Biskups Buch hat Gewicht, was auch wörtlich zu verstehen ist: Es wiegt 2044 Gramm, zu DDR-Zeiten war das ein Vier-Pfund-Brot, es kostete 1,04 Mark. Natürlich subventioniert. Wie das vorliegende Buch. Hätten nicht Sponsoren 28 000 Euro für Satz und Druck zur Verfügung gestellt, würde es dieses opulente Werk nicht geben. Der Fotograf arbeitete im Selbstauftrag, also pro bono. Der gebürtige Bonner, Jahrgang 1962, hat in Augsburg Geschichte und Politik studiert, seit den späten 80er Jahren interessierte er sich – im Unterschied zu seinen Landsleuten – für den Osten. Das war auch der Grund unserer Bekanntschaft.

1990/91 arbeitete ich in der Chefredaktion der »Jungen Welt« und er für uns. Biskup hielt fest, was man später beschönigend »gesellschaftliche Transformation« nannte. Sein besonderer Blick fiel auch in den Chefetagen der großen Verlagshäuser im Westen auf. Und die buchten ihn. So lichtete er die Häuptlinge auf der Weltbühne ab: von Gorbatschow bis Bush, den Papst inklusive. Und natürlich alle Kanzler. So kam er in die erste Reihe der deutschen Fotografen. Selbst Egon Krenz ließ ihn für das Coverfoto des dritten Bandes seiner Memoiren in sein Wohnzimmer.

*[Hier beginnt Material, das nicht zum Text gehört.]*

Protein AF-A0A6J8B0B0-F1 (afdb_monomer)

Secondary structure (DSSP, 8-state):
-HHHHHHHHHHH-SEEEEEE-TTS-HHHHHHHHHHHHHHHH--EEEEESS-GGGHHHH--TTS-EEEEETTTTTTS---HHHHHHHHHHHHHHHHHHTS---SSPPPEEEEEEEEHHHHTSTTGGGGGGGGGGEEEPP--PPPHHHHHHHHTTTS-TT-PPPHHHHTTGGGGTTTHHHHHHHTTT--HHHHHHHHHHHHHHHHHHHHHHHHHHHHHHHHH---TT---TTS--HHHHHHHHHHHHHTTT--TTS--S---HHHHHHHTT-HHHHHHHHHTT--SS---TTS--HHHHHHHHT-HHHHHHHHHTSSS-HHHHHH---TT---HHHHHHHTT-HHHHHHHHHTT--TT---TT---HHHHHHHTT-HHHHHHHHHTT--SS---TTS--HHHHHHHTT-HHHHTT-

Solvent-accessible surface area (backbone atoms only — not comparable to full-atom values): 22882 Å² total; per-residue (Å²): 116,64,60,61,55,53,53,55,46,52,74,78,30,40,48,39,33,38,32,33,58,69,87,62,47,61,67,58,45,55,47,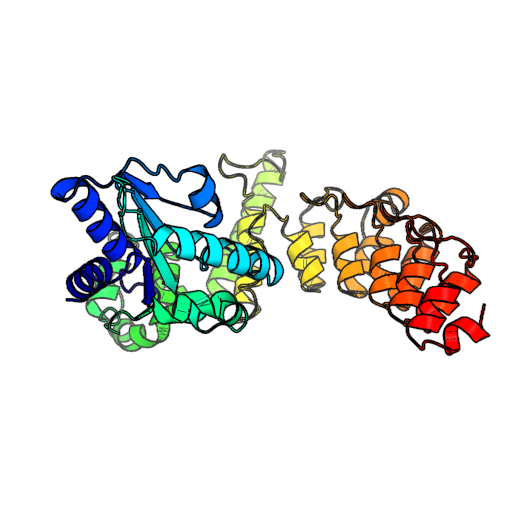51,52,45,53,44,38,34,76,77,69,64,27,50,72,44,80,42,86,84,54,82,68,53,53,76,73,72,64,54,61,79,38,35,31,34,40,37,25,61,41,70,55,72,75,45,42,62,42,70,65,60,42,56,57,42,37,59,49,48,52,54,48,48,60,60,36,68,51,70,68,73,88,80,39,32,56,45,35,39,41,37,28,34,40,45,71,53,66,70,31,78,67,46,54,66,42,54,84,49,61,84,35,54,41,73,57,80,90,66,74,78,48,60,67,55,49,48,60,55,40,60,72,24,39,45,96,85,60,81,78,61,74,77,60,52,78,53,52,75,82,36,56,82,50,45,72,59,53,37,61,73,24,50,79,34,54,58,68,56,42,52,42,36,72,78,40,40,66,63,48,54,51,50,53,44,53,51,49,54,52,53,48,50,53,48,33,73,72,63,74,50,67,90,78,70,52,54,104,78,72,57,35,74,66,44,58,44,51,53,50,52,55,53,63,74,47,79,84,71,64,73,55,64,69,79,75,86,63,55,55,50,43,56,25,26,56,70,54,37,51,71,55,34,54,49,41,49,74,70,66,51,75,66,84,56,53,47,99,57,39,38,36,35,59,34,40,9,29,52,64,59,27,53,74,47,39,54,39,60,70,70,72,45,98,61,68,52,70,59,65,44,62,49,38,26,81,56,39,46,28,28,49,34,38,10,24,49,62,46,32,42,71,51,37,53,52,39,47,78,58,69,36,71,55,66,57,46,26,81,52,42,42,26,25,46,32,36,6,26,58,67,55,22,48,69,34,35,57,52,38,51,76,68,70,37,69,64,75,57,42,25,76,84,66,48,25,27,53,56,39,12,54,76,68,68,29,62,73,47,61,76,70,111

Radius of gyration: 26.49 Å; Cα contacts (8 Å, |Δi|>4): 602; chains: 1; bounding box: 72×44×70 Å

InterPro domains:
  IPR002110 Ankyrin repeat [PF12796] (241-315)
  IPR002110 Ankyrin repeat [PF12796] (335-412)
  IPR002110 Ankyrin repeat [PS50088] (257-289)
  IPR002110 Ankyrin repeat [PS50088] (328-360)
  IPR002110 Ankyrin repeat [PS50088] (361-393)
  IPR002110 Ankyrin repeat [SM00248] (230-253)
  IPR002110 Ankyrin repeat [SM00248] (257-286)
  IPR002110 Ankyrin repeat [SM00248] (290-320)
  IPR002110 Ankyrin repeat [SM00248] (328-357)
  IPR002110 Ankyrin repeat [SM00248] (361-390)
  IPR027417 P-loop containing nucleoside triphosphate hydrolase [SSF52540] (4-159)
  IPR036770 Ankyrin repeat-containing domain superfamily [G3DSA:1.25.40.20] (194-316)
  IPR036770 Ankyrin repeat-containing domain superfamily [G3DSA:1.25.40.20] (317-413)
  IPR036770 Ankyrin repeat-containing domain superfamily [SSF48403] (216-412)
  IPR049050 Novel STAND NTPase 3 [PF20720] (4-156)

Mean predicted aligned error: 17.97 Å

Structure (mmCIF, N/CA/C/O backbone):
data_AF-A0A6J8B0B0-F1
#
_entry.id   AF-A0A6J8B0B0-F1
#
loop_
_atom_site.group_PDB
_atom_site.id
_atom_site.type_symbol
_atom_site.label_atom_id
_atom_site.label_alt_id
_atom_site.label_comp_id
_atom_site.label_asym_id
_atom_site.label_entity_id
_atom_site.label_seq_id
_atom_site.pdbx_PDB_ins_code
_atom_site.Cartn_x
_atom_site.Cartn_y
_atom_site.Cartn_z
_atom_site.occupancy
_atom_site.B_iso_or_equiv
_atom_site.auth_seq_id
_atom_site.auth_comp_id
_atom_site.auth_asym_id
_atom_site.auth_atom_id
_atom_site.pdbx_PDB_model_num
ATOM 1 N N . MET A 1 1 ? -17.750 -9.928 34.271 1.00 71.12 1 MET A N 1
ATOM 2 C CA . MET A 1 1 ? -16.921 -11.121 34.555 1.00 71.12 1 MET A CA 1
ATOM 3 C C . MET A 1 1 ? -15.552 -11.003 33.891 1.00 71.12 1 MET A C 1
ATOM 5 O O . MET A 1 1 ? -14.563 -11.070 34.605 1.00 71.12 1 MET A O 1
ATOM 9 N N . ASP A 1 2 ? -15.484 -10.734 32.582 1.00 83.19 2 ASP A N 1
ATOM 10 C CA . ASP A 1 2 ? -14.202 -10.631 31.859 1.00 83.19 2 ASP A CA 1
ATOM 11 C C . ASP A 1 2 ? -13.312 -9.459 32.292 1.00 83.19 2 ASP A C 1
ATOM 13 O O . ASP A 1 2 ? -12.112 -9.655 32.422 1.00 83.19 2 ASP A O 1
ATOM 17 N N . ALA A 1 3 ? -13.874 -8.285 32.612 1.00 83.62 3 ALA A N 1
ATOM 18 C CA . ALA A 1 3 ? -13.084 -7.146 33.104 1.00 83.62 3 ALA A CA 1
ATOM 19 C C . ALA A 1 3 ? -12.219 -7.514 34.325 1.00 83.62 3 ALA A C 1
ATOM 21 O O . ALA A 1 3 ? -11.014 -7.299 34.313 1.00 83.62 3 ALA A O 1
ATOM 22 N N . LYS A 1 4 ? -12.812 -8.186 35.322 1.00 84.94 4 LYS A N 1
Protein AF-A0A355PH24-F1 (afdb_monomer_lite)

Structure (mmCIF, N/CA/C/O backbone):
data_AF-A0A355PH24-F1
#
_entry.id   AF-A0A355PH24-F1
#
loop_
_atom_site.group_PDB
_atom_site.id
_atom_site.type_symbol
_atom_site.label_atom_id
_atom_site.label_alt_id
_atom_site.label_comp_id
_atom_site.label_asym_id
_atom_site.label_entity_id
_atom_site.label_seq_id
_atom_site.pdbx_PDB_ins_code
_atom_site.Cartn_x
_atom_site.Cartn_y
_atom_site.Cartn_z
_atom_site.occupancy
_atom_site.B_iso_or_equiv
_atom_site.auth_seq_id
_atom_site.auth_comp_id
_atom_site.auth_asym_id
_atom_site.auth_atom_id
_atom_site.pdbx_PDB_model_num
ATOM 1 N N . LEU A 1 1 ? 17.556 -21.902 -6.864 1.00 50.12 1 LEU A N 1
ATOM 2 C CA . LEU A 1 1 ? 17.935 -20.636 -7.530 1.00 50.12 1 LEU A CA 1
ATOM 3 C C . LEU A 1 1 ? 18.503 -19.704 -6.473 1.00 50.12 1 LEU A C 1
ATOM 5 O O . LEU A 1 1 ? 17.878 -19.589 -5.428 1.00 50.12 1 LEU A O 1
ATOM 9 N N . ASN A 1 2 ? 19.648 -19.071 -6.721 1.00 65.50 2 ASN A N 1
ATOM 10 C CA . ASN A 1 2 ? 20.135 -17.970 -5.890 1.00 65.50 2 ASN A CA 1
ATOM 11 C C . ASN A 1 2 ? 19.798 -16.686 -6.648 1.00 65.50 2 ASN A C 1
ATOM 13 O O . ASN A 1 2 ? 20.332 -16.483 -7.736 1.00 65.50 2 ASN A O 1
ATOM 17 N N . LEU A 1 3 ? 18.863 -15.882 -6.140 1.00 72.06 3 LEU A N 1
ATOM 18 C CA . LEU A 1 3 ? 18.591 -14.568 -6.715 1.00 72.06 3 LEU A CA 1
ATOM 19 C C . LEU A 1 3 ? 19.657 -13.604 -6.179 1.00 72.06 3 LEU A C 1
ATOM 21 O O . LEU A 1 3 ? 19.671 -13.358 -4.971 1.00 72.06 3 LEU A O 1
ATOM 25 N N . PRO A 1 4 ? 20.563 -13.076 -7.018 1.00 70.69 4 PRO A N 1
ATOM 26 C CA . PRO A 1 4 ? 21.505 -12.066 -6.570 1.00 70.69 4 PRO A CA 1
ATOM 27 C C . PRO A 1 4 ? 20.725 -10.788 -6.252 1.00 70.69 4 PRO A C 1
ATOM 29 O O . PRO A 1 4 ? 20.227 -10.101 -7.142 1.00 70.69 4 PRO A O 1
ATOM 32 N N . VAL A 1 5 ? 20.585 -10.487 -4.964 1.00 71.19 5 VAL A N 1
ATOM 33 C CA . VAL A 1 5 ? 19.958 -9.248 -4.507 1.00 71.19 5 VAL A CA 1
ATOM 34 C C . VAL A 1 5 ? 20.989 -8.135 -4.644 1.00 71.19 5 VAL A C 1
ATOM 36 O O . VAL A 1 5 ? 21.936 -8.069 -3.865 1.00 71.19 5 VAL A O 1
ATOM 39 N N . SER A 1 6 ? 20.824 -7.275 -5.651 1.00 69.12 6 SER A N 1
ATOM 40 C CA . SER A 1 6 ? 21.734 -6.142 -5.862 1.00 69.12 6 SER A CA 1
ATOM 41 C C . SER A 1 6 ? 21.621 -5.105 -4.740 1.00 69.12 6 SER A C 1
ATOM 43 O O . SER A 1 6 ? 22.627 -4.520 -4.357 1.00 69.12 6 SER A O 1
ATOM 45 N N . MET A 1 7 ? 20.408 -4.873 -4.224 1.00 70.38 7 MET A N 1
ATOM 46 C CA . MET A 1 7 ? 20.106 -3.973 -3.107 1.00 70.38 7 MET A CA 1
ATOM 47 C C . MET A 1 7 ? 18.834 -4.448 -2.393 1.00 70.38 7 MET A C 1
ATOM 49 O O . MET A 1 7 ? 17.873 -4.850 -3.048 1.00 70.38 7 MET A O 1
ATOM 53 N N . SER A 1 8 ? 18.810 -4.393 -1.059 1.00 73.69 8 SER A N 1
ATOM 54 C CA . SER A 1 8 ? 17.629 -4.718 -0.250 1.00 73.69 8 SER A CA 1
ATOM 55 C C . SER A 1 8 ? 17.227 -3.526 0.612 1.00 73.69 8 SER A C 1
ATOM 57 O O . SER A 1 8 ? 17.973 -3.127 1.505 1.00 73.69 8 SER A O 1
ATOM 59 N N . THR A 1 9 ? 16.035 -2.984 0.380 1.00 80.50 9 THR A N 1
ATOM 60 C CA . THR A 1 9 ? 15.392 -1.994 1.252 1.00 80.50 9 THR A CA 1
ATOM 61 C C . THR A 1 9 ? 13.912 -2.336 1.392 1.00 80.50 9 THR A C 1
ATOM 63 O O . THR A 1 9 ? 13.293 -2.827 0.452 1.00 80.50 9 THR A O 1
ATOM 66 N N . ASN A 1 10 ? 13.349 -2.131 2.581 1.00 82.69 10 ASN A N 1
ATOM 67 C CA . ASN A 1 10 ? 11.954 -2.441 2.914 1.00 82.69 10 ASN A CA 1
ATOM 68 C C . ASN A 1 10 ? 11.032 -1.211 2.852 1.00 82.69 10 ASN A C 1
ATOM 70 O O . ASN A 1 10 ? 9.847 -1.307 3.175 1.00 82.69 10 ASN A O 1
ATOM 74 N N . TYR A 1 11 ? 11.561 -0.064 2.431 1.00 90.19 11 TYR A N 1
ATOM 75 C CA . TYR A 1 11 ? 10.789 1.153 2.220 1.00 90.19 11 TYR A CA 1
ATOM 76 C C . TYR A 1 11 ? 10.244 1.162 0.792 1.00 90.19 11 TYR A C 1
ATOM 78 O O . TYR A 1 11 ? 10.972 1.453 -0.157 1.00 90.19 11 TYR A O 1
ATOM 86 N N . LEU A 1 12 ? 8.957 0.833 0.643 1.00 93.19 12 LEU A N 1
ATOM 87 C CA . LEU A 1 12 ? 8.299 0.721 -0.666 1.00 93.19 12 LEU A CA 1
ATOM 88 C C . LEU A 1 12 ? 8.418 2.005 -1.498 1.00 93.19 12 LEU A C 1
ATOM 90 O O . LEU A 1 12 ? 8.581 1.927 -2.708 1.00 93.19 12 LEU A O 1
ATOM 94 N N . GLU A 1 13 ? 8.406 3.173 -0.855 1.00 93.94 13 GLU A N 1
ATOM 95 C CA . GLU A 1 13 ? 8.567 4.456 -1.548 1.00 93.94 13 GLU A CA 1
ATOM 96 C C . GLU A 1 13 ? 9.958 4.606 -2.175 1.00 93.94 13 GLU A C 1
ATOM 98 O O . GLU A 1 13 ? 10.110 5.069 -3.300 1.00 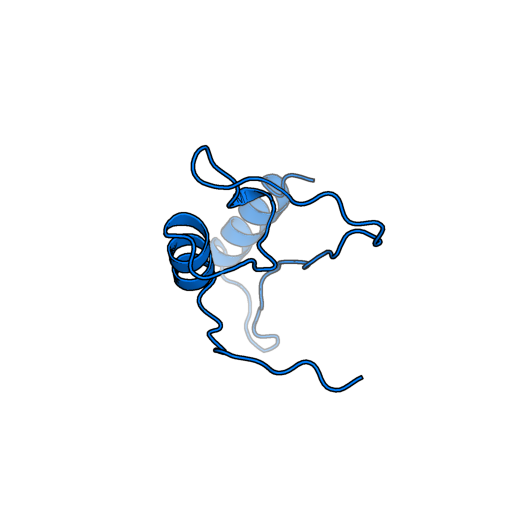93.94 13 GLU A O 1
ATOM 103 N N . THR A 1 14 ? 10.996 4.140 -1.480 1.00 93.06 14 THR A N 1
ATOM 104 C CA . THR A 1 14 ? 12.354 4.126 -2.027 1.00 93.06 14 THR A CA 1
ATOM 105 C C . THR A 1 14 ? 12.464 3.150 -3.194 1.00 93.06 14 THR A C 1
ATOM 107 O O . THR A 1 14 ? 13.094 3.478 -4.195 1.00 93.06 14 THR A O 1
ATOM 110 N N . LEU A 1 15 ? 11.826 1.978 -3.100 1.00 93.1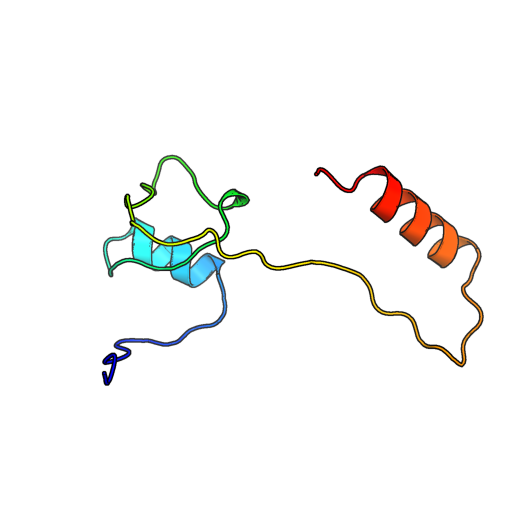9 15 LEU A N 1
ATOM 111 C CA . LEU A 1 15 ? 11.775 1.014 -4.205 1.00 93.19 15 LEU A CA 1
ATOM 112 C C . LEU A 1 15 ? 11.059 1.600 -5.428 1.00 93.19 15 LEU A C 1
ATOM 114 O O . LEU A 1 15 ? 11.568 1.481 -6.540 1.00 93.19 15 LEU A O 1
ATOM 118 N N . LYS A 1 16 ? 9.928 2.282 -5.217 1.00 93.75 16 LYS A N 1
ATOM 119 C CA . LYS A 1 16 ? 9.195 3.009 -6.258 1.00 93.75 16 LYS A CA 1
ATOM 120 C C . LYS A 1 16 ? 10.080 4.044 -6.948 1.00 93.75 16 LYS A C 1
ATOM 122 O O . LYS A 1 16 ? 10.222 3.995 -8.166 1.00 93.75 16 LYS A O 1
ATOM 127 N N . MET A 1 17 ? 10.722 4.916 -6.172 1.00 93.19 17 MET A N 1
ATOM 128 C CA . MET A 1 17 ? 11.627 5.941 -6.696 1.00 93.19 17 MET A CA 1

Die erste Doppelseite, vor dem Vorwort, zeigt die Eingangstür des Redaktions- und Verlagshauses am Berliner Franz-Mehring-Platz mit den Initialen »N« und »D«. Und in der Mitte gibt es einige Motive von der Veranstaltung im Berliner Kino »Babylon«, die die »Junge Welt« zum 75. Jahrestag der DDR organisiert hatte. »Was bleibt?« war sie überschrieben. Biskup gibt die optische Antwort auf diese Frage.

Daniel Biskup: Spuren. Verlag Salz und Silber, 288 S., 400 Fotos, geb., 45 €.